## Records from a dataset
+---+
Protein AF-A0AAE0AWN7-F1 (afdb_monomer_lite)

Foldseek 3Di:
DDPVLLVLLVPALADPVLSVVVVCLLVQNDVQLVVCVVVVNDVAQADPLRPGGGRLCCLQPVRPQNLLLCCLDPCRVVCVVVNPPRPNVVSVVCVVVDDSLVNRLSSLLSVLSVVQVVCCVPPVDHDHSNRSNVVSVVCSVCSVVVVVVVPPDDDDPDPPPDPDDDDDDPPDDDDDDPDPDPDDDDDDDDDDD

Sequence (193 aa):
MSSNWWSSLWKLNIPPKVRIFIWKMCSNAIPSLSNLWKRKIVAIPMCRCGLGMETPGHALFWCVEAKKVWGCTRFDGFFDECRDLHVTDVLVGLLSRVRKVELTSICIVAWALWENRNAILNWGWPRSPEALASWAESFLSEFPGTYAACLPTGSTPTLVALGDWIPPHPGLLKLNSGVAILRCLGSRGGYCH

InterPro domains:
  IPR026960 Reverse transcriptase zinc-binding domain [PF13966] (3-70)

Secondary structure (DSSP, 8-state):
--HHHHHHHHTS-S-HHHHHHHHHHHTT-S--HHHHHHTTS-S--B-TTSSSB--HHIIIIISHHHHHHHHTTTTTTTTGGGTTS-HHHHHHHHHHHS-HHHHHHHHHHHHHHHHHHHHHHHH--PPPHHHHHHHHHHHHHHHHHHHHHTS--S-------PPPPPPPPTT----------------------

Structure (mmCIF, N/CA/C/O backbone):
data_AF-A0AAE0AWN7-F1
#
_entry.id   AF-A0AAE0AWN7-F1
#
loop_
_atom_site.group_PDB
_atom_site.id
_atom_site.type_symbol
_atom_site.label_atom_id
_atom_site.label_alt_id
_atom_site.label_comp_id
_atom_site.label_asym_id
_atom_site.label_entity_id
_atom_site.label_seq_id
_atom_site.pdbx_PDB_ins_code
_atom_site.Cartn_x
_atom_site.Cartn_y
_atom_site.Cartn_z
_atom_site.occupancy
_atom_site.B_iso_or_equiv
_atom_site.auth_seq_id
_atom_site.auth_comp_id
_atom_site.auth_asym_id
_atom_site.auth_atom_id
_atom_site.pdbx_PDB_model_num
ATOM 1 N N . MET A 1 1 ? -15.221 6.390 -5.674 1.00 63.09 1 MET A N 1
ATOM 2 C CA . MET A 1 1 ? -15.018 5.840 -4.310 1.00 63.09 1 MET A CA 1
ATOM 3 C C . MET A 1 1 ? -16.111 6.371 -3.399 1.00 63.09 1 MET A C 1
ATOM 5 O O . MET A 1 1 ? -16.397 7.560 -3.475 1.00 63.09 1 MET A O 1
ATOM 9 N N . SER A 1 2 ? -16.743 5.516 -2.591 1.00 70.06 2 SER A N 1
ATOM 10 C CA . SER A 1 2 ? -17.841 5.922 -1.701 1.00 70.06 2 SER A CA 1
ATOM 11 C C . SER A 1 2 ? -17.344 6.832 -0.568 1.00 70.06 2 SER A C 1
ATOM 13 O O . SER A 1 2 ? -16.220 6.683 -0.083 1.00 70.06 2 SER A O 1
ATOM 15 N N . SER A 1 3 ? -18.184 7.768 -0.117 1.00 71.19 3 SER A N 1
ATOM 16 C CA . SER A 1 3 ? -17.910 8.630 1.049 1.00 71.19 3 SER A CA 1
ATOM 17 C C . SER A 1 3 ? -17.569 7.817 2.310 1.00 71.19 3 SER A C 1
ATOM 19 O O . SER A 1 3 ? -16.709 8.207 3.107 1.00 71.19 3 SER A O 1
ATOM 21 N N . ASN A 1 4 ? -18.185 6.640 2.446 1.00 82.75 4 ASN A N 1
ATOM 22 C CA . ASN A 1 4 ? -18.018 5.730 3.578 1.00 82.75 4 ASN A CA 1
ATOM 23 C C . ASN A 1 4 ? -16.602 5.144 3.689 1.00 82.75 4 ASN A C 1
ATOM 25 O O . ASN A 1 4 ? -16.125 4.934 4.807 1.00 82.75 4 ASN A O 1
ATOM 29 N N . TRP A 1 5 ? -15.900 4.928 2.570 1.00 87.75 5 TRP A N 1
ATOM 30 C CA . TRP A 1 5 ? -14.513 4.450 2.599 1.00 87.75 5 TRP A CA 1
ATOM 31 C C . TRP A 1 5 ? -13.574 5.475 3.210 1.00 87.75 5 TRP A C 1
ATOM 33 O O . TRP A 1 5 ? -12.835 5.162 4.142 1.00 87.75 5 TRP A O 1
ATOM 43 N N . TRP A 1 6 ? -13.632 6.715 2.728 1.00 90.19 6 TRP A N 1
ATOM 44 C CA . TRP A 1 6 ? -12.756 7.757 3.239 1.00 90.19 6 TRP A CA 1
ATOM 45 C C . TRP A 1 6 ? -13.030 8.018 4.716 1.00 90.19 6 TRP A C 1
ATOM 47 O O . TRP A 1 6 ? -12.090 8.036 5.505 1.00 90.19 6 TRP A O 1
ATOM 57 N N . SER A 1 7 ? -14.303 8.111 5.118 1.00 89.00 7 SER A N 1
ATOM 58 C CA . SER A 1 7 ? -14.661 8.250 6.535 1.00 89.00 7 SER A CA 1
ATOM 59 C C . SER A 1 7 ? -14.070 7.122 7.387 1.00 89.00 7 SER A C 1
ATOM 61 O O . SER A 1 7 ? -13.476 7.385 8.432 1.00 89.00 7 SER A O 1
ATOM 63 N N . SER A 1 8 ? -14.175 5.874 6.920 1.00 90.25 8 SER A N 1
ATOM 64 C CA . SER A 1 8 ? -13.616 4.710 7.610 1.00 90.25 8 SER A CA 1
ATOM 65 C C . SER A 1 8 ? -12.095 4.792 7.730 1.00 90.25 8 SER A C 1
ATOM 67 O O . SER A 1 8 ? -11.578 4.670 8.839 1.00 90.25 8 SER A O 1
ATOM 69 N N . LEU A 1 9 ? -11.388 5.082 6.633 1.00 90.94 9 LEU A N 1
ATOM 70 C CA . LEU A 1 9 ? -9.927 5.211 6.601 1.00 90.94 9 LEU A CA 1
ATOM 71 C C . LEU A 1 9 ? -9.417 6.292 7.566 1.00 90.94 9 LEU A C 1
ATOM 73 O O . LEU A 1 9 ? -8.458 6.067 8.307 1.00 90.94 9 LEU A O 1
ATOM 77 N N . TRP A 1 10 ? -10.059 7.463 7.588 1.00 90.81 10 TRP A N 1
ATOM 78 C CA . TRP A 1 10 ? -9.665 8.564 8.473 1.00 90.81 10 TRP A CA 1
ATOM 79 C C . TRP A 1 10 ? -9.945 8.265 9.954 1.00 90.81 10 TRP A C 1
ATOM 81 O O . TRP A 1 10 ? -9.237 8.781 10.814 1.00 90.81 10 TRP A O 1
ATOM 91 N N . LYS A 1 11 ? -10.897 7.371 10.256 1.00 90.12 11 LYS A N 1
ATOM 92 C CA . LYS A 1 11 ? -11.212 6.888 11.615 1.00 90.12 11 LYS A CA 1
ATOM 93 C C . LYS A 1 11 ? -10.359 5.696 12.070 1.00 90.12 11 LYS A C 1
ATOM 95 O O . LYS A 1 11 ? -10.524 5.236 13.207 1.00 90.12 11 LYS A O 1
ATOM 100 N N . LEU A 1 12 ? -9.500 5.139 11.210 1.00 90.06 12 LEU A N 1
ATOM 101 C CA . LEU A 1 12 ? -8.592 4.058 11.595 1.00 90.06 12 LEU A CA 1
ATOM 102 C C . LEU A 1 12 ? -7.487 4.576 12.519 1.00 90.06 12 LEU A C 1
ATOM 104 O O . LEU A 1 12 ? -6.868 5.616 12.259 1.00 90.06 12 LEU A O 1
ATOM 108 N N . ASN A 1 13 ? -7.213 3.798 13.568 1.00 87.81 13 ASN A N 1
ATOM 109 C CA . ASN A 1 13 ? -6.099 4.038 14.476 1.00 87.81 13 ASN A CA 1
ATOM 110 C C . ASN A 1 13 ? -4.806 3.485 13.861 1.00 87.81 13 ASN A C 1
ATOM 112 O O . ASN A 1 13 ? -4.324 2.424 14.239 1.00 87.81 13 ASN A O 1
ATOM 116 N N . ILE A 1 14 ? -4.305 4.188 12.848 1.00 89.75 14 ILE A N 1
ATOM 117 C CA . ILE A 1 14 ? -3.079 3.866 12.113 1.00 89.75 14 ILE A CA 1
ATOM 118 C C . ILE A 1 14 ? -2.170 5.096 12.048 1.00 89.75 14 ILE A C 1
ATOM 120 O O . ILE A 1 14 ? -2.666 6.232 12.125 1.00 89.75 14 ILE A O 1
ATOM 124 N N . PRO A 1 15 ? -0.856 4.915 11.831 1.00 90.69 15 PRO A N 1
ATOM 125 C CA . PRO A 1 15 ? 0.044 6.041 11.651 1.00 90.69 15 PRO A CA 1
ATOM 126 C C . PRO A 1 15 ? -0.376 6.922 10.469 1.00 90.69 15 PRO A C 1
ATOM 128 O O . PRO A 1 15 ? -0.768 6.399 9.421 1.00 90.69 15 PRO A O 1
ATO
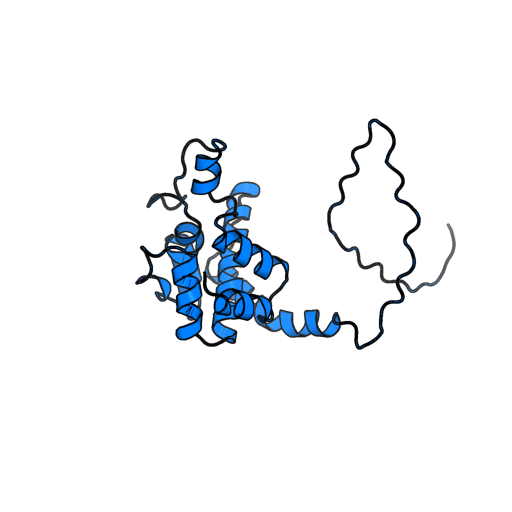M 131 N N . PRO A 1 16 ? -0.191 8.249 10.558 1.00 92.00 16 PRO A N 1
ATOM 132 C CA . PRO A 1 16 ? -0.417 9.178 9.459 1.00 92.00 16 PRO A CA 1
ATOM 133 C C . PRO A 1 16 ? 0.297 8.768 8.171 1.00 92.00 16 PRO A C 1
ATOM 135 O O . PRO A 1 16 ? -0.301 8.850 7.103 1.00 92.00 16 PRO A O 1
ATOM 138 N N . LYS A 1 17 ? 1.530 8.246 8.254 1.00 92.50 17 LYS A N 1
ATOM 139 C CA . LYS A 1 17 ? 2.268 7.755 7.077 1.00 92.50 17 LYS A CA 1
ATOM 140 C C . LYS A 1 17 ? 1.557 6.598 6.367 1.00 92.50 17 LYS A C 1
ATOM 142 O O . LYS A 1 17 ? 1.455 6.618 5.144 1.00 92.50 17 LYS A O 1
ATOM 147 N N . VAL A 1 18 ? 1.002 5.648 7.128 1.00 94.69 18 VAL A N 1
+---+
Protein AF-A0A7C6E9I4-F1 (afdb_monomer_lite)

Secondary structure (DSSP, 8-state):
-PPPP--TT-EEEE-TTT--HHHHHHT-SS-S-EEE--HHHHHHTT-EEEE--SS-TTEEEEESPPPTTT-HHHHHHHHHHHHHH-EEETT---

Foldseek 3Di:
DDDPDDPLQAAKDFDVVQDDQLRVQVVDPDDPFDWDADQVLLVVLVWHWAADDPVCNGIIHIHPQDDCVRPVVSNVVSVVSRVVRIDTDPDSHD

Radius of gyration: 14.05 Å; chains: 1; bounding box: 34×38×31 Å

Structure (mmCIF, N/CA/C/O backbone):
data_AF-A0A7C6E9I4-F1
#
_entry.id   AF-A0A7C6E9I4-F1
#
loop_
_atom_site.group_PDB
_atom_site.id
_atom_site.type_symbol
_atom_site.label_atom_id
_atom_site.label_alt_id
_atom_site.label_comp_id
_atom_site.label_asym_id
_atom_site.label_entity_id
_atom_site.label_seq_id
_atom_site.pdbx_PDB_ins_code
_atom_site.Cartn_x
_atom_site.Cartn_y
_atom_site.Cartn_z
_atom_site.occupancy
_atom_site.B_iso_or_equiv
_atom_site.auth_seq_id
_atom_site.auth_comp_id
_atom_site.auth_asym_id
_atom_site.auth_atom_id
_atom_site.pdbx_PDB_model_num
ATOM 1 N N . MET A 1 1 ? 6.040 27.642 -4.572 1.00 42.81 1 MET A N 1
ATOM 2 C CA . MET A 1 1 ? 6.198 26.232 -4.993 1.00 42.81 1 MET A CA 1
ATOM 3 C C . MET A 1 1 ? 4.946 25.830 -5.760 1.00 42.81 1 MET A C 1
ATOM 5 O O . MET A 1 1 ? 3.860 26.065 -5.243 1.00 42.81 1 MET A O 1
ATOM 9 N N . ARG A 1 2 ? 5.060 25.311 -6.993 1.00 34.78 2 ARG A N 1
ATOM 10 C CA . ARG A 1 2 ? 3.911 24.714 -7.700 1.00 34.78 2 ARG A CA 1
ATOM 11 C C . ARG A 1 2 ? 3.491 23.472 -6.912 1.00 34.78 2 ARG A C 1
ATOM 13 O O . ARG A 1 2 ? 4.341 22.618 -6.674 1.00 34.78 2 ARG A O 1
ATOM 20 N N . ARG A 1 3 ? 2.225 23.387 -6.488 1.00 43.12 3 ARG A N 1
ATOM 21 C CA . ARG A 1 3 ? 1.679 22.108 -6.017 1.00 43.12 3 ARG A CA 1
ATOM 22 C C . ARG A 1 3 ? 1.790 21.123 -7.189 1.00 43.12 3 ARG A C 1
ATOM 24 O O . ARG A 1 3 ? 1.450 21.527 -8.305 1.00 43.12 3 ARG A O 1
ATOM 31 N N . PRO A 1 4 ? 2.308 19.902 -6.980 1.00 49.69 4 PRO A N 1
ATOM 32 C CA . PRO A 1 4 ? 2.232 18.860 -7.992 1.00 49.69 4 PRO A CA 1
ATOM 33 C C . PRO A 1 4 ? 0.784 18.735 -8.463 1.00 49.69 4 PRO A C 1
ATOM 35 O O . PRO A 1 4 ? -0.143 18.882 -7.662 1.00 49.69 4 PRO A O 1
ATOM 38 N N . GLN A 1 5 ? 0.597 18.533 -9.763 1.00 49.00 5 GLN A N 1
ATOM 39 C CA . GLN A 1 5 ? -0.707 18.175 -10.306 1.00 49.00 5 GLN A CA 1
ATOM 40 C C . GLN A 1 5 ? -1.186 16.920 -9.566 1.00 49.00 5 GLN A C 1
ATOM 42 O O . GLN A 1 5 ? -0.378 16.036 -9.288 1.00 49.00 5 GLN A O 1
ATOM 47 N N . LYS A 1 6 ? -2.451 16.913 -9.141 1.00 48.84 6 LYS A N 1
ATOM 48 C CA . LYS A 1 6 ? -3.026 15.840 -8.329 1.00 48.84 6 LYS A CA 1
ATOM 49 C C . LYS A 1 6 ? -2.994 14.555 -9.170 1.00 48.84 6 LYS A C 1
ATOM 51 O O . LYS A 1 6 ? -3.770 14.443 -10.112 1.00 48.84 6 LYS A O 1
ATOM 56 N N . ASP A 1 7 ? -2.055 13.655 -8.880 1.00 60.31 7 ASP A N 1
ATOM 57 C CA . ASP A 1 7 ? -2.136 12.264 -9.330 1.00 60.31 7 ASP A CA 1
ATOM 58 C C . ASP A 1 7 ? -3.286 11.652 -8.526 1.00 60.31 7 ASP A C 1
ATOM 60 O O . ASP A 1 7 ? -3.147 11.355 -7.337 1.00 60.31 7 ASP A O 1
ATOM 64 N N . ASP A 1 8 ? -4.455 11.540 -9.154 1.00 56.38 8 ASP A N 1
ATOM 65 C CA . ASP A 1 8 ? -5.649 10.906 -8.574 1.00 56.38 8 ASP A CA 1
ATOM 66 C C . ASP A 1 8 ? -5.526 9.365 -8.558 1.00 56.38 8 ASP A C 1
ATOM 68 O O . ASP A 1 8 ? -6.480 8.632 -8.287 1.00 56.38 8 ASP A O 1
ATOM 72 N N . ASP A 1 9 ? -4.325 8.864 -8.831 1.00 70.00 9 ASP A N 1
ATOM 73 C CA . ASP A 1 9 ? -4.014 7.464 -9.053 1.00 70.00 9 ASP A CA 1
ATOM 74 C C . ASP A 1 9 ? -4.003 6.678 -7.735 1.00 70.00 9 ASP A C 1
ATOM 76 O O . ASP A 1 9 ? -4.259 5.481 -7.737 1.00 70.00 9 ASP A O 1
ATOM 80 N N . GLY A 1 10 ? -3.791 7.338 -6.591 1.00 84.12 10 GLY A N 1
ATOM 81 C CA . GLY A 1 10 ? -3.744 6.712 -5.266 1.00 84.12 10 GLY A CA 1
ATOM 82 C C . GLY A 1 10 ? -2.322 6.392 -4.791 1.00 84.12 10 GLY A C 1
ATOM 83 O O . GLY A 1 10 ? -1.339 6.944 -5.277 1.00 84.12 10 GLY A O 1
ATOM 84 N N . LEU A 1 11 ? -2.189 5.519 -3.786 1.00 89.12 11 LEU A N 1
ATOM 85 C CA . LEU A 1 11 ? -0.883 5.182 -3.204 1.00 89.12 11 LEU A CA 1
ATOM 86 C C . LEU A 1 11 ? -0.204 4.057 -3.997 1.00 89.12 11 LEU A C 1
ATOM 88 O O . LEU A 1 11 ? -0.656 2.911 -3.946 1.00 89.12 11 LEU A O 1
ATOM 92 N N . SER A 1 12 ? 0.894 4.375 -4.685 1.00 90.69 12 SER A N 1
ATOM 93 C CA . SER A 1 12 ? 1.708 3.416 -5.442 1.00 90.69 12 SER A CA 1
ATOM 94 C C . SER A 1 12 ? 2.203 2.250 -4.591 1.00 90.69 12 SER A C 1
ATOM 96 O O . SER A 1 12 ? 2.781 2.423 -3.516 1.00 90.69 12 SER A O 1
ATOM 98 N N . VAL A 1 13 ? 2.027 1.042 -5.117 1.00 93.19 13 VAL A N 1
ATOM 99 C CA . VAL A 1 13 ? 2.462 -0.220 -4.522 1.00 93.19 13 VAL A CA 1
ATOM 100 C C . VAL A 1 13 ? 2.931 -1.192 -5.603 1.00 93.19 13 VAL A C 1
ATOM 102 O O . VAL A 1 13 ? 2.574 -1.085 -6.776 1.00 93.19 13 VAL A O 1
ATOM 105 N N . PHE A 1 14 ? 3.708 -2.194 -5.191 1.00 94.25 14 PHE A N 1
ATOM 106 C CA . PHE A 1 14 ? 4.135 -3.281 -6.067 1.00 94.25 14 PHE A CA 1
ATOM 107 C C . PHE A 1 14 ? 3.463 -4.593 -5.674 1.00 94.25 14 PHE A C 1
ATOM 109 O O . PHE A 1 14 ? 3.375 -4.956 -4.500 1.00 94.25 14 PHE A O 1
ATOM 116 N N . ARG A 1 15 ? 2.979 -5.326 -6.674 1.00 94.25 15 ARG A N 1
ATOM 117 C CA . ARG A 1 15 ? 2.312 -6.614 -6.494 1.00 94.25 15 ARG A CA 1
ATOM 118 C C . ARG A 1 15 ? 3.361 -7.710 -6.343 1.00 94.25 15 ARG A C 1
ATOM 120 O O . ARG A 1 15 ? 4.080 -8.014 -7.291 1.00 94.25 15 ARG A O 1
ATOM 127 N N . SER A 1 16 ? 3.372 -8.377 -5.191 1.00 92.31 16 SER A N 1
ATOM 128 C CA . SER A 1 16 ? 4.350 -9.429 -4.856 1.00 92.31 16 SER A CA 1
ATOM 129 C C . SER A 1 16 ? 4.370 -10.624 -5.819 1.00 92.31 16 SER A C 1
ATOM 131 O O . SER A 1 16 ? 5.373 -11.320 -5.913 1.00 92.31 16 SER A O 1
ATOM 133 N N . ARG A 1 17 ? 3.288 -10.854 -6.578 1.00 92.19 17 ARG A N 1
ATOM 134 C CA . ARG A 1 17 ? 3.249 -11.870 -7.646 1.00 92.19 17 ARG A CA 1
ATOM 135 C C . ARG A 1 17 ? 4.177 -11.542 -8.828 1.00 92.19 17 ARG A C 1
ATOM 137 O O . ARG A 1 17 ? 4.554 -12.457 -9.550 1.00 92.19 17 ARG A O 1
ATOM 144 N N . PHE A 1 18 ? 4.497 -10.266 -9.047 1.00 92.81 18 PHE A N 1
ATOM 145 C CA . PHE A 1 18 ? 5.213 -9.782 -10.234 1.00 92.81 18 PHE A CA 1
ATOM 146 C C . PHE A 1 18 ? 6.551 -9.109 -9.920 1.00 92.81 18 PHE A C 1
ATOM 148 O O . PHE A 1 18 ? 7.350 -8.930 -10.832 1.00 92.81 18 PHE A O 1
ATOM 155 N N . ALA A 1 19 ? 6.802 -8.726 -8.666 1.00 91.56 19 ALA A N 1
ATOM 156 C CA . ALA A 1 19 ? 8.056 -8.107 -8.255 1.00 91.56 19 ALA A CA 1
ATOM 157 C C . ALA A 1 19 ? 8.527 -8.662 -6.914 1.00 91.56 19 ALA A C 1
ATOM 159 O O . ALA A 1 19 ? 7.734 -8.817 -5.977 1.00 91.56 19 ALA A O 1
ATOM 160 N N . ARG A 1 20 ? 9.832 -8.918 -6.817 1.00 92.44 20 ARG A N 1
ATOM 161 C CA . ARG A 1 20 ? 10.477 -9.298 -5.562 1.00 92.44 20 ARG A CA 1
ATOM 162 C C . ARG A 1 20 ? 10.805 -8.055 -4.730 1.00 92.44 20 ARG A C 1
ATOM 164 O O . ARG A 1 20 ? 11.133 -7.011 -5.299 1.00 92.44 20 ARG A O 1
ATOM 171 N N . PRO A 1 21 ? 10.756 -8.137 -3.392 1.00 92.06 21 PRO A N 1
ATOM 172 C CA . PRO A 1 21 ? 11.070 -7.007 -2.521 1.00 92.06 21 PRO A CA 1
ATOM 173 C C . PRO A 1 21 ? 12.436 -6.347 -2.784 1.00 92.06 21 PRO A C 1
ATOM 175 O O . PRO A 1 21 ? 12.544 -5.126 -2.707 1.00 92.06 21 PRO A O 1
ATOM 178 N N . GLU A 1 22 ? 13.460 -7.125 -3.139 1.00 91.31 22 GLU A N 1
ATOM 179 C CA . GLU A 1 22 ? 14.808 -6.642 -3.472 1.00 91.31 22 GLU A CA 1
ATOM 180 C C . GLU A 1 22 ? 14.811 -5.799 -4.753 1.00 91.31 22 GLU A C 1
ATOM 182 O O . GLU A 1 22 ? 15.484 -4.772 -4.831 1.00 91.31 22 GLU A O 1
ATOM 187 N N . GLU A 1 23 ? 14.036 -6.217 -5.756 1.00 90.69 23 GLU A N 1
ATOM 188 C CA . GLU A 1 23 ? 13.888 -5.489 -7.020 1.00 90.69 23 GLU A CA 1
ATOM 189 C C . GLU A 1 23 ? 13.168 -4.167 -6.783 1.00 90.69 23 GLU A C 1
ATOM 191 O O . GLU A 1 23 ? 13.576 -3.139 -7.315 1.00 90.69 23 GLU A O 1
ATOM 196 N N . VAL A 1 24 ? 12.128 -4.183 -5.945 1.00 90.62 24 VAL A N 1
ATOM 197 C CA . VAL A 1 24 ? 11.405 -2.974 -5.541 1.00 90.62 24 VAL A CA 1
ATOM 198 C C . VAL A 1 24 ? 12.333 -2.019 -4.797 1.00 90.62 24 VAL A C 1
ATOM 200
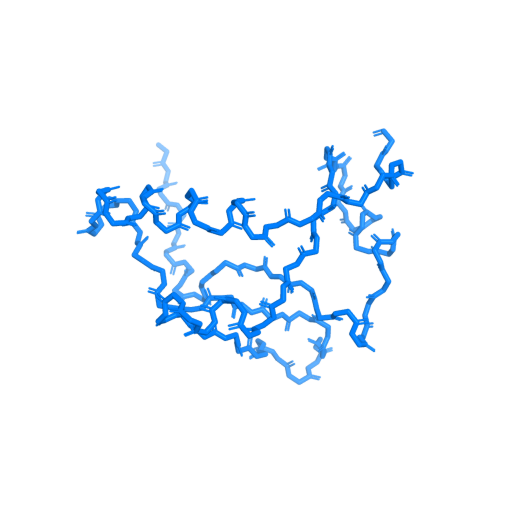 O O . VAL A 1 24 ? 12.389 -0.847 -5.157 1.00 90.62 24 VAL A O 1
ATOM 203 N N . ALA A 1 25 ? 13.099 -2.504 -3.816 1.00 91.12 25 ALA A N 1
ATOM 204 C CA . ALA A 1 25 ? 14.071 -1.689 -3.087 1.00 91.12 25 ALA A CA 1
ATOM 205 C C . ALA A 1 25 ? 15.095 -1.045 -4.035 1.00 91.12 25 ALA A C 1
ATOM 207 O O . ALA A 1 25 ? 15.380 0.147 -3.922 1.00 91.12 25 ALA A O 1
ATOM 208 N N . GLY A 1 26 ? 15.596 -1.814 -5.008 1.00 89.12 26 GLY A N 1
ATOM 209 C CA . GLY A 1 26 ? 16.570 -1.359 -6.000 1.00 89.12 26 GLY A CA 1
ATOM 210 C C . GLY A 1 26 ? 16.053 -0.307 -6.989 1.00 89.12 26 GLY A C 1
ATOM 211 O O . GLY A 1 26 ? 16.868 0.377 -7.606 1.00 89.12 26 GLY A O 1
+---+
## WHAT YOU ARE ASKED TO DO
Return, word for word, the lines of the data above from the line with "ATOM 140 C C" through the line with "ATOM 147 N N", inclusive.

## ANSWER TO THIS EXERCISE
ATOM 140 C C . LYS A 1 17 ? 1.557 6.598 6.367 1.00 92.50 17 LYS A C 1
ATOM 142 O O . LYS A 1 17 ? 1.455 6.618 5.144 1.00 92.50 17 LYS A O 1
ATOM 147 N N . VAL A 1 18 ? 1.002 5.648 7.128 1.00 94.69 18 VAL A N 1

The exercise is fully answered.